Annual passenger numbers and aircraft statistics
| Year | Passengers handled | Passenger % change | Cargo (tonnes) | Cargo % change | Aircraft movements | Aircraft % change |
| 2010 | N/A | Steady | N/A | Steady | N/A | Steady |
| 2011 | 2,901 | Steady | N/A | Steady | 4,260 | Steady |
| 2012 | 21,422 | +638.4 | N/A | Steady | 475 | −88.8 |
| 2013 | 40,072 | +87.1 | 21 | Steady | 666 | +40.2 |
| 2014 | 88,427 | +120.7 | N/A | Steady | 5,426 | +714.7 |
| 2015 | 40,660 | −54.0 | N/A | Steady | 490 | −91.0 |
| 2016 | 33,387 | −17.9 | N/A | Steady | 428 | −12.7 |
| 2017 | 30,289 | −9.3 | 6 | Steady | 535 | +25.0 |
| 2018 | 319,380 | +954.4 | 513 | +8450.0 | 7,136 | +1233.8 |
| 2019 | 276,987 | −13.3 | 343 | −33.1 | 4,567 | −36.0 |
| 2020 | 110,525 | −60.1 | 75 | −78.1 | 2,463 | −46.1 |
| 2021 | 58,803 | −46.8 | 106 | +41.3 | 1,873 | −24.0 |
| 2022 | 108,286 | +84.2 | 146 | +37.7 | 2,716 | +45.0 |
| 2023 | 150,214 | +38.7 | 109 | −25.3 | 2,249 | −17.2 |
| 2024 | 155,624 | +3.6 | 140 | +28.4 | 5,797 | +157.75 |
^{Source: DGCA, BPS}

== Accidents and incidents ==

- On 16 January 2017, a Cessna 172 operated by Mandiri Utama Flight Academy (MUFA) crashed after landing on the airport runway. The aircraft veered to the right, causing the propeller to strike the runway and produce sparks, which subsequently ignited a fire that engulfed the entire training aircraft. The sole occupant, the pilot, sustained minor injuries and was taken to the hospital. The airport runway was closed for several hours to safely evacuate the wreckage.

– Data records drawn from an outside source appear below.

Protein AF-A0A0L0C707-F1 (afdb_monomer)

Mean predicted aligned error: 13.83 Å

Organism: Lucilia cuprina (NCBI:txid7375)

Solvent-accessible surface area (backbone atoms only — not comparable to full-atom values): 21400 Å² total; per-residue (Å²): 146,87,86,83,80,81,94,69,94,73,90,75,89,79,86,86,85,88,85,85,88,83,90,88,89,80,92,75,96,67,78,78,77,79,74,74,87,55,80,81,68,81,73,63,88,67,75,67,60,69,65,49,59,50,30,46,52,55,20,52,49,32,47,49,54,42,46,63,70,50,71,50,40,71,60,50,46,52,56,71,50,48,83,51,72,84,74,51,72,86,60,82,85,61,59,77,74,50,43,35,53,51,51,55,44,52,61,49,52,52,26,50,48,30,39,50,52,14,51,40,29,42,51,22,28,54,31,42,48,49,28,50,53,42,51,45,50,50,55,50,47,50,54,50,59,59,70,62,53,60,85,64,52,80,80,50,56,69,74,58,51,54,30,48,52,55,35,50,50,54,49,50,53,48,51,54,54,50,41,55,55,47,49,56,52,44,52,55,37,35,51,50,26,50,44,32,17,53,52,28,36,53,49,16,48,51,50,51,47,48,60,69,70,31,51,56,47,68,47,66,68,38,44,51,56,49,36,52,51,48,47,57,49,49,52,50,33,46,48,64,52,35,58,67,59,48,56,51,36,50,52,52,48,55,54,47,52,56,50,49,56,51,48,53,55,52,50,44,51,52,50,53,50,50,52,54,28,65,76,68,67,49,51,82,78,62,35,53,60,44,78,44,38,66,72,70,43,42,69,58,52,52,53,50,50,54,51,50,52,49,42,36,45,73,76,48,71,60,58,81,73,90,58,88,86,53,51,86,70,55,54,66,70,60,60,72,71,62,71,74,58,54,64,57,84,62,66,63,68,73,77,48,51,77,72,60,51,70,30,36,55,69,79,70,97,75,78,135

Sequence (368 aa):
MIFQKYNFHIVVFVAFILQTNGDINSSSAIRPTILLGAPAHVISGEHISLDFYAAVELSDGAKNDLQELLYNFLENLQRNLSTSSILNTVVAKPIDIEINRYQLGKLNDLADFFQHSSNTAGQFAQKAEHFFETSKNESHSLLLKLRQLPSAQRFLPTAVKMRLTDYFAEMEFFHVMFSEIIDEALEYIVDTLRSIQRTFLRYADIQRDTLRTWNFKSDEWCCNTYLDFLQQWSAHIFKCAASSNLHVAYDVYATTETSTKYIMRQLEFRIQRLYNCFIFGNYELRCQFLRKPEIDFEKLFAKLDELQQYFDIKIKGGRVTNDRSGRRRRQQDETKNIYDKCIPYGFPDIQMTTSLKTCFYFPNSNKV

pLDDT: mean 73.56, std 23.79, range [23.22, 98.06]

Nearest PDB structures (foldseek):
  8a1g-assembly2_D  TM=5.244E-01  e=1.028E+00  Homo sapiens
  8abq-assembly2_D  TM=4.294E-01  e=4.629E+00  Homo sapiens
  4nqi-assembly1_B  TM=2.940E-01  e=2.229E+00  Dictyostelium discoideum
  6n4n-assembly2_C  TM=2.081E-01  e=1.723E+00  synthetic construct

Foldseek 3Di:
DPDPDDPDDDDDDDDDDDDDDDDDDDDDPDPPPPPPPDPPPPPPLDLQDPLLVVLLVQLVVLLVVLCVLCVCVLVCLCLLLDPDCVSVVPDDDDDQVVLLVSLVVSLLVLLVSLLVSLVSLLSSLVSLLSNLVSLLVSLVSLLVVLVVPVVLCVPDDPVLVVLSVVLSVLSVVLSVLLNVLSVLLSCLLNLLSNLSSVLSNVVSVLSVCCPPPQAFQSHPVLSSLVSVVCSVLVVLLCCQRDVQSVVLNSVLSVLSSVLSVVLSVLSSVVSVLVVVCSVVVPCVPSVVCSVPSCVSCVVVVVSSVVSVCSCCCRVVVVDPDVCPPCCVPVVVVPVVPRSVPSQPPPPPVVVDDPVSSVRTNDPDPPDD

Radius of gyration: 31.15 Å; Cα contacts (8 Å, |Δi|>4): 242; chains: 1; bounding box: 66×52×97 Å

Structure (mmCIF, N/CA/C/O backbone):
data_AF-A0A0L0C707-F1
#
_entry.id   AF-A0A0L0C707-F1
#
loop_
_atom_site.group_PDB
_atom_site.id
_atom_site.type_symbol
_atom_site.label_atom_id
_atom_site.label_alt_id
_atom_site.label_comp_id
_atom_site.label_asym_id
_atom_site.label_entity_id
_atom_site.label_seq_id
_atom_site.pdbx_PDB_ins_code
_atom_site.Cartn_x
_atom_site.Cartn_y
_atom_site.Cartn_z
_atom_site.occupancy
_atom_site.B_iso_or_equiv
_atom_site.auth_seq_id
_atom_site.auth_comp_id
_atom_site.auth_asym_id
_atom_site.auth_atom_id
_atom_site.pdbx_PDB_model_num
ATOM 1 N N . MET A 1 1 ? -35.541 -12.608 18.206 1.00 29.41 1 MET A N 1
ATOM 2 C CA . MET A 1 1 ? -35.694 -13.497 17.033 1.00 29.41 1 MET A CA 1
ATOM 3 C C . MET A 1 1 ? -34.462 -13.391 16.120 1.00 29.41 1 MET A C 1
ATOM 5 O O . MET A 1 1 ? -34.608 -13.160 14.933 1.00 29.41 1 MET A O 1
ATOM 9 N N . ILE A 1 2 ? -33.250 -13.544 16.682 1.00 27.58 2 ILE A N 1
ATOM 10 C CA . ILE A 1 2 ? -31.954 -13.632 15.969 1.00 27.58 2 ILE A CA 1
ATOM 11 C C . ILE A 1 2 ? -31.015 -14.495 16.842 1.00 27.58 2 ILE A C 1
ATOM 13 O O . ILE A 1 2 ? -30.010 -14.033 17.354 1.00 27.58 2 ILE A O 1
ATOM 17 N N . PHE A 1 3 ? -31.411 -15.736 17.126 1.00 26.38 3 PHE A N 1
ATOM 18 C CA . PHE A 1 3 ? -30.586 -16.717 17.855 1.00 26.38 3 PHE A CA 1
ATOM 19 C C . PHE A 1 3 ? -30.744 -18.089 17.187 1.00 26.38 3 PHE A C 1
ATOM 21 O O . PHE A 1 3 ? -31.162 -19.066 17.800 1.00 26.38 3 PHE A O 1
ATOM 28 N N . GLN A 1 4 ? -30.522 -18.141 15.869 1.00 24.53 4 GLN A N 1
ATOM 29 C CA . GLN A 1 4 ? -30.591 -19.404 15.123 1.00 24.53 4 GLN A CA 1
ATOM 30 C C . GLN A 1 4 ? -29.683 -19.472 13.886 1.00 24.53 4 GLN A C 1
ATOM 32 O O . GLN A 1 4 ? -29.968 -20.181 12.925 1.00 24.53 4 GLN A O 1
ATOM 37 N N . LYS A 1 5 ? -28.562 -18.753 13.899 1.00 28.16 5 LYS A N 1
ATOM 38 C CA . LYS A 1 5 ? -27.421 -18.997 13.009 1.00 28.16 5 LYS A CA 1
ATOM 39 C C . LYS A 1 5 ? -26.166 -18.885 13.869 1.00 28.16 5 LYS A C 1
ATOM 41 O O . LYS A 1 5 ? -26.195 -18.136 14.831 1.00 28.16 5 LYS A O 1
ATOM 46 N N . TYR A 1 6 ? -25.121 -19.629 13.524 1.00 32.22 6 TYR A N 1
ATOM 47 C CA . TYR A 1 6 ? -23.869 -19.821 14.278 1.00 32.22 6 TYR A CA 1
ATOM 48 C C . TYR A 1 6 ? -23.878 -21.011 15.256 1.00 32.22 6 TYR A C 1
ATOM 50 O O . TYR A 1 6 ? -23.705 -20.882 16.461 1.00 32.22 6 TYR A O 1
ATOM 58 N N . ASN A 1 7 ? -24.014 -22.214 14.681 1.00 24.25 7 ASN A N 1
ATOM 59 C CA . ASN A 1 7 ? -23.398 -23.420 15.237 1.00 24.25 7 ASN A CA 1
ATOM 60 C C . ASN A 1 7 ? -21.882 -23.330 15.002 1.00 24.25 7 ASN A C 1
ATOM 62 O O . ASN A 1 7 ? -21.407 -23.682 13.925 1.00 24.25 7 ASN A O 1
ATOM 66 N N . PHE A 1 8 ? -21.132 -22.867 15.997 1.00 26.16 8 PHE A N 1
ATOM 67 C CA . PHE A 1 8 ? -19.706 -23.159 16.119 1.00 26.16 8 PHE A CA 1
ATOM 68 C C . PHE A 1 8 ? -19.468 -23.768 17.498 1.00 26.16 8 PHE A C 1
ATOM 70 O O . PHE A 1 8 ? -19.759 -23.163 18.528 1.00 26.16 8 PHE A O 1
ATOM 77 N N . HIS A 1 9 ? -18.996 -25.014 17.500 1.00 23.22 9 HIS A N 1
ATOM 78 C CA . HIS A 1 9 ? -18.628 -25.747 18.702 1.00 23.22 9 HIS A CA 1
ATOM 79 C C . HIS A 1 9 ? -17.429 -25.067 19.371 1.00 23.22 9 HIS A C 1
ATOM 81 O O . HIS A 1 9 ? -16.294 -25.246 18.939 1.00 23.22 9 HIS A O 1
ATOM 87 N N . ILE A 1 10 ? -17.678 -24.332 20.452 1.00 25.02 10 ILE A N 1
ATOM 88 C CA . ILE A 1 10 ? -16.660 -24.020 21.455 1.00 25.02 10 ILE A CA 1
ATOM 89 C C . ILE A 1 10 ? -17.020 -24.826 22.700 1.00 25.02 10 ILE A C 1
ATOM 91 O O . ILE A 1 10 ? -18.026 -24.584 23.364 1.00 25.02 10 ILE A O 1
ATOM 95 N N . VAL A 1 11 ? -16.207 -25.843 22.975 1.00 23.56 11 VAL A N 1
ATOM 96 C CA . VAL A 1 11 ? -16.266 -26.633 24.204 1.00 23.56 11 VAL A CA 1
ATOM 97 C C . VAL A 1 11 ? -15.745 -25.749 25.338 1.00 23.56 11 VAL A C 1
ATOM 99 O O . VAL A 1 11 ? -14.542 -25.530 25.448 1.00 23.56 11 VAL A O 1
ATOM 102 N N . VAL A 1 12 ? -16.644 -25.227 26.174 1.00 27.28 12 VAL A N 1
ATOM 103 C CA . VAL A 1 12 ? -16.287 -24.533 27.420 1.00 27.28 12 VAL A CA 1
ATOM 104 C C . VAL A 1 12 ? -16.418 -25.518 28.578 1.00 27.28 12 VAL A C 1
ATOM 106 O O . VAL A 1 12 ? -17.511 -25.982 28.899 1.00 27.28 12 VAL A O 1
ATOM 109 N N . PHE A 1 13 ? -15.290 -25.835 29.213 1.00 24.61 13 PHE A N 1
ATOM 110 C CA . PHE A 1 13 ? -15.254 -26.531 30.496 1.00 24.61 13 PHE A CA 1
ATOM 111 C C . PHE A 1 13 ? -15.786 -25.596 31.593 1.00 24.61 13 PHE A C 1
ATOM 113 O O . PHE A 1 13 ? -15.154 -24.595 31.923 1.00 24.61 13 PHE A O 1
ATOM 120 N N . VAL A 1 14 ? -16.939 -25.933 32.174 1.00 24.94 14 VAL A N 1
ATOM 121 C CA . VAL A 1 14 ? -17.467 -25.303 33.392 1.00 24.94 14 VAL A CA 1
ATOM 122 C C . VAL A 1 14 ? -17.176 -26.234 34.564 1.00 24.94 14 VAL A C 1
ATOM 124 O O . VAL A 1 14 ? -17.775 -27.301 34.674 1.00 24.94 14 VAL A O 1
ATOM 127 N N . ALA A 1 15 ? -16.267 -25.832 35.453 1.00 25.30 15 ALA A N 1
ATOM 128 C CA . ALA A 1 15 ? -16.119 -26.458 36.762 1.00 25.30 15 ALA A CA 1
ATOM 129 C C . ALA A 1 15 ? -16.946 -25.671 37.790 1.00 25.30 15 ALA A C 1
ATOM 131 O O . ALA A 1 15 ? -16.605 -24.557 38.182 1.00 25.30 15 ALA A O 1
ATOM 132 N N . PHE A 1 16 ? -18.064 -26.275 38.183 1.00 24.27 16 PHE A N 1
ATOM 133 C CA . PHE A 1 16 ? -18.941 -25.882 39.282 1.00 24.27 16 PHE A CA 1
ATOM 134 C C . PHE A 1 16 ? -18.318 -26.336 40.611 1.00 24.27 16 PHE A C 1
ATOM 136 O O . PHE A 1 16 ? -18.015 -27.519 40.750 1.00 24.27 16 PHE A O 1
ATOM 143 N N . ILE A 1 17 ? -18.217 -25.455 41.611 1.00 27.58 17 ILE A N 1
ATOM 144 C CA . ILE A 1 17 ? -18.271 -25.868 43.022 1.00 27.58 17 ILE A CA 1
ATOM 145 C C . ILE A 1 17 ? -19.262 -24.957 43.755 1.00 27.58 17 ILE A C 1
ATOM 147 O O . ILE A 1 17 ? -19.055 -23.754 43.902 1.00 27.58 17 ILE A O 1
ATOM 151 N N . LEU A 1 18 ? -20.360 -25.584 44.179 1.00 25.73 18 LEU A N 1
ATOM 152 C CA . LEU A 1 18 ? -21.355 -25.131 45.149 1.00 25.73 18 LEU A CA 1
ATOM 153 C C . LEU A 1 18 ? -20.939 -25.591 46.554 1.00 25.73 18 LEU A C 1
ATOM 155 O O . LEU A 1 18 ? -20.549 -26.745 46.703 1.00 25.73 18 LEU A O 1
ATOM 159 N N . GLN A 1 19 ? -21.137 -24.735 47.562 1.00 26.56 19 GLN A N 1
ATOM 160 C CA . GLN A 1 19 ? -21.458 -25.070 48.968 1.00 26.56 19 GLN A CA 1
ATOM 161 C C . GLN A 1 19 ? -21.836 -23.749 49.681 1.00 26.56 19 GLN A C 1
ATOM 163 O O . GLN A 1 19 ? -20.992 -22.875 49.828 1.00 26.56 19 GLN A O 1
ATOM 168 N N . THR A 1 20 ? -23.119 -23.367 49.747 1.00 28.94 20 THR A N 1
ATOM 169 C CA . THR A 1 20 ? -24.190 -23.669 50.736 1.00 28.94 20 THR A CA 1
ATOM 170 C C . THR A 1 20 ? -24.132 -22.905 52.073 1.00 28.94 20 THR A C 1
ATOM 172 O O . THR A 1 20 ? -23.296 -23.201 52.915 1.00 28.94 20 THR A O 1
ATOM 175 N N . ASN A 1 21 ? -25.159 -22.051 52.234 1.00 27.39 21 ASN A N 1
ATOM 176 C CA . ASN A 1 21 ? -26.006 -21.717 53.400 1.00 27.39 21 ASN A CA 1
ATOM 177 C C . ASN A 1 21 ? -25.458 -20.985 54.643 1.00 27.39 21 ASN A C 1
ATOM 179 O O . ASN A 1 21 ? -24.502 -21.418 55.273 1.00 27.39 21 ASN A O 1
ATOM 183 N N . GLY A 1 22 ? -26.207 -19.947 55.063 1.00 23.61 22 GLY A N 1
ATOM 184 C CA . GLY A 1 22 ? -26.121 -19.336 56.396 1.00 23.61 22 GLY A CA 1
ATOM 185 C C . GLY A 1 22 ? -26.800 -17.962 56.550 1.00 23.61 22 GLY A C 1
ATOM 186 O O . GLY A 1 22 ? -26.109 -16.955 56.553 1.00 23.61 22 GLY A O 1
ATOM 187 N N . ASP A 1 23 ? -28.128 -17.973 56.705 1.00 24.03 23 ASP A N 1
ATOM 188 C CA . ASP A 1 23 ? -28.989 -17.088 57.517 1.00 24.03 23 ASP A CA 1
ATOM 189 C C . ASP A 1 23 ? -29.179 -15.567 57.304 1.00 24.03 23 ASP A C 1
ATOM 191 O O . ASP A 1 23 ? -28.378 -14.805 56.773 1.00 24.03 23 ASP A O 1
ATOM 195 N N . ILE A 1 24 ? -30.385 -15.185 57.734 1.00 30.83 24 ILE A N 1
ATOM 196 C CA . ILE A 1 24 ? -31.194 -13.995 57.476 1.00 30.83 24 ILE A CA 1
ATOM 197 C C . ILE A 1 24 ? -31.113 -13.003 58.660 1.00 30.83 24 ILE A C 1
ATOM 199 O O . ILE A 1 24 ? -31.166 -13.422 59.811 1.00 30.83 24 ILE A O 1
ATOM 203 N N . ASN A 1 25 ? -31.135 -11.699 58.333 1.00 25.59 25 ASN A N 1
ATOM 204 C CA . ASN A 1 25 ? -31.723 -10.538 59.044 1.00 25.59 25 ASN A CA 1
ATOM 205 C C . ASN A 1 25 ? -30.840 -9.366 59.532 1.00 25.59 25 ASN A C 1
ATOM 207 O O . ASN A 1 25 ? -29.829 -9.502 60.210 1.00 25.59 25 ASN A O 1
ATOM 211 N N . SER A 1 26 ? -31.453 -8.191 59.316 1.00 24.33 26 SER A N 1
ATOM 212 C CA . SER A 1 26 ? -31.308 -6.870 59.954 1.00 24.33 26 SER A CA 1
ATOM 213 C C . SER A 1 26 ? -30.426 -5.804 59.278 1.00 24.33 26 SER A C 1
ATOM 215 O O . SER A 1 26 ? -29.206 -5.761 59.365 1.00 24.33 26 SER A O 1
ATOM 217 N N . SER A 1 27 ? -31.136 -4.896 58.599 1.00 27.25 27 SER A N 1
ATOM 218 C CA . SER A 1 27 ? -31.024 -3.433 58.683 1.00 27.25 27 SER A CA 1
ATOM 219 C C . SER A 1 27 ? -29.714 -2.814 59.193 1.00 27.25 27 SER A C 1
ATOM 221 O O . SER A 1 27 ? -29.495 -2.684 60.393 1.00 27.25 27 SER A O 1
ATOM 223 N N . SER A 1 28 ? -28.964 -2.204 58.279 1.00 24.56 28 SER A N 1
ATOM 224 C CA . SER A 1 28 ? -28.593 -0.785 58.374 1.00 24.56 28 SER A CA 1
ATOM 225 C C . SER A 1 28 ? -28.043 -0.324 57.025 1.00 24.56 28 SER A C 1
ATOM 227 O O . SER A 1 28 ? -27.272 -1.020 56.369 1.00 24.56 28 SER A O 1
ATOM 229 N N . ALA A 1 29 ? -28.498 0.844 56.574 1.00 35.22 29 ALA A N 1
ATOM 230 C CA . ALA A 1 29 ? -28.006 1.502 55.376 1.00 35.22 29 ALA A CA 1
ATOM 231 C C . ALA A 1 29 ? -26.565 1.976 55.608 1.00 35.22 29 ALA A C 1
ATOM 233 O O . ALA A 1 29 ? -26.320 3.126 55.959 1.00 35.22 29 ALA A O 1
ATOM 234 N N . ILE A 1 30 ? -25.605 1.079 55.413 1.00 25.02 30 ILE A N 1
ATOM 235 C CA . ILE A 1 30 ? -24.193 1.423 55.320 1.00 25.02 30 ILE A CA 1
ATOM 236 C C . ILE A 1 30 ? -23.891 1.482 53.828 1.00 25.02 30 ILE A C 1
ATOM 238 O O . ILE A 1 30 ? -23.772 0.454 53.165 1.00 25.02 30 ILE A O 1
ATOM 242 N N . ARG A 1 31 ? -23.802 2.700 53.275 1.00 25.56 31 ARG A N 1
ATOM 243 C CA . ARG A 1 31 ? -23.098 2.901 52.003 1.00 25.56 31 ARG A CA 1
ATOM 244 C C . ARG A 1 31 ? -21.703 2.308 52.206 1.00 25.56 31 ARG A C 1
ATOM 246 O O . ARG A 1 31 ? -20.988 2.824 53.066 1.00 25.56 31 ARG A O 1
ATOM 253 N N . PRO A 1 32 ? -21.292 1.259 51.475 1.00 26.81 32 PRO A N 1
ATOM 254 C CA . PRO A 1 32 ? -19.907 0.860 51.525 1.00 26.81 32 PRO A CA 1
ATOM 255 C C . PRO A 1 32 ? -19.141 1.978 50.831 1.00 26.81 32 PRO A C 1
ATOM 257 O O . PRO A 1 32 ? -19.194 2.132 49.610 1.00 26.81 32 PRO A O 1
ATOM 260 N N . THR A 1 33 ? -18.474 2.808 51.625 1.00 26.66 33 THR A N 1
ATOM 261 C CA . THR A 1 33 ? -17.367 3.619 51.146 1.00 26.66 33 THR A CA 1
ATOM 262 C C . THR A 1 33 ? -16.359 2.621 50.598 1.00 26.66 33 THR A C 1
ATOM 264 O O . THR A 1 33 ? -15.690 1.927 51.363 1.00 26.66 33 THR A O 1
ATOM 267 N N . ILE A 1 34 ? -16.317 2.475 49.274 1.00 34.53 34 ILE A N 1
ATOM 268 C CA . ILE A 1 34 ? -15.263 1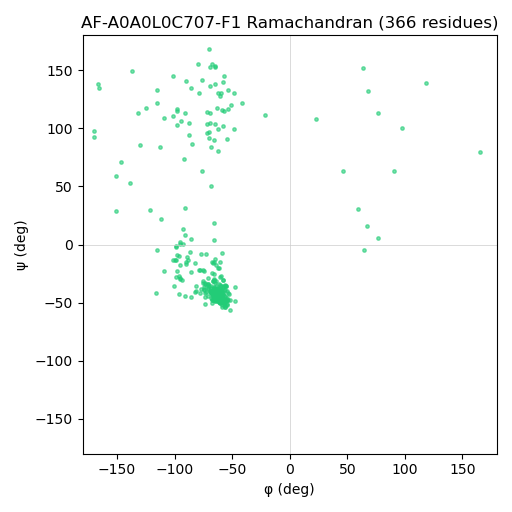.731 48.595 1.00 34.53 34 ILE A CA 1
ATOM 269 C C . ILE A 1 34 ? -13.991 2.536 48.851 1.00 34.53 34 ILE A C 1
ATOM 271 O O . ILE A 1 34 ? -13.671 3.478 48.131 1.00 34.53 34 ILE A O 1
ATOM 275 N N . LEU A 1 35 ? -13.303 2.212 49.943 1.00 26.55 35 LEU A N 1
ATOM 276 C CA . LEU A 1 35 ? -11.914 2.574 50.138 1.00 26.55 35 LEU A CA 1
ATOM 277 C C . LEU A 1 35 ? -11.155 1.857 49.022 1.00 26.55 35 LEU A C 1
ATOM 279 O O . LEU A 1 35 ? -10.909 0.653 49.098 1.00 26.55 35 LEU A O 1
ATOM 283 N N . LEU A 1 36 ? -10.837 2.598 47.957 1.00 36.31 36 LEU A N 1
ATOM 284 C CA . LEU A 1 36 ? -9.808 2.227 46.994 1.00 36.31 36 LEU A CA 1
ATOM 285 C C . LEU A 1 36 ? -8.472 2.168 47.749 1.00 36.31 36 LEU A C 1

- On 4 February 2025, a Cessna 172S operated by the Indonesian Pilot Academy based at the airport crashed into the Bali Strait during a training flight, reportedly due to an engine problem. Both occupants survived and were safely rescued by local villagers and authorities. The aircraft was later recovered from the sea by cutting it into sections.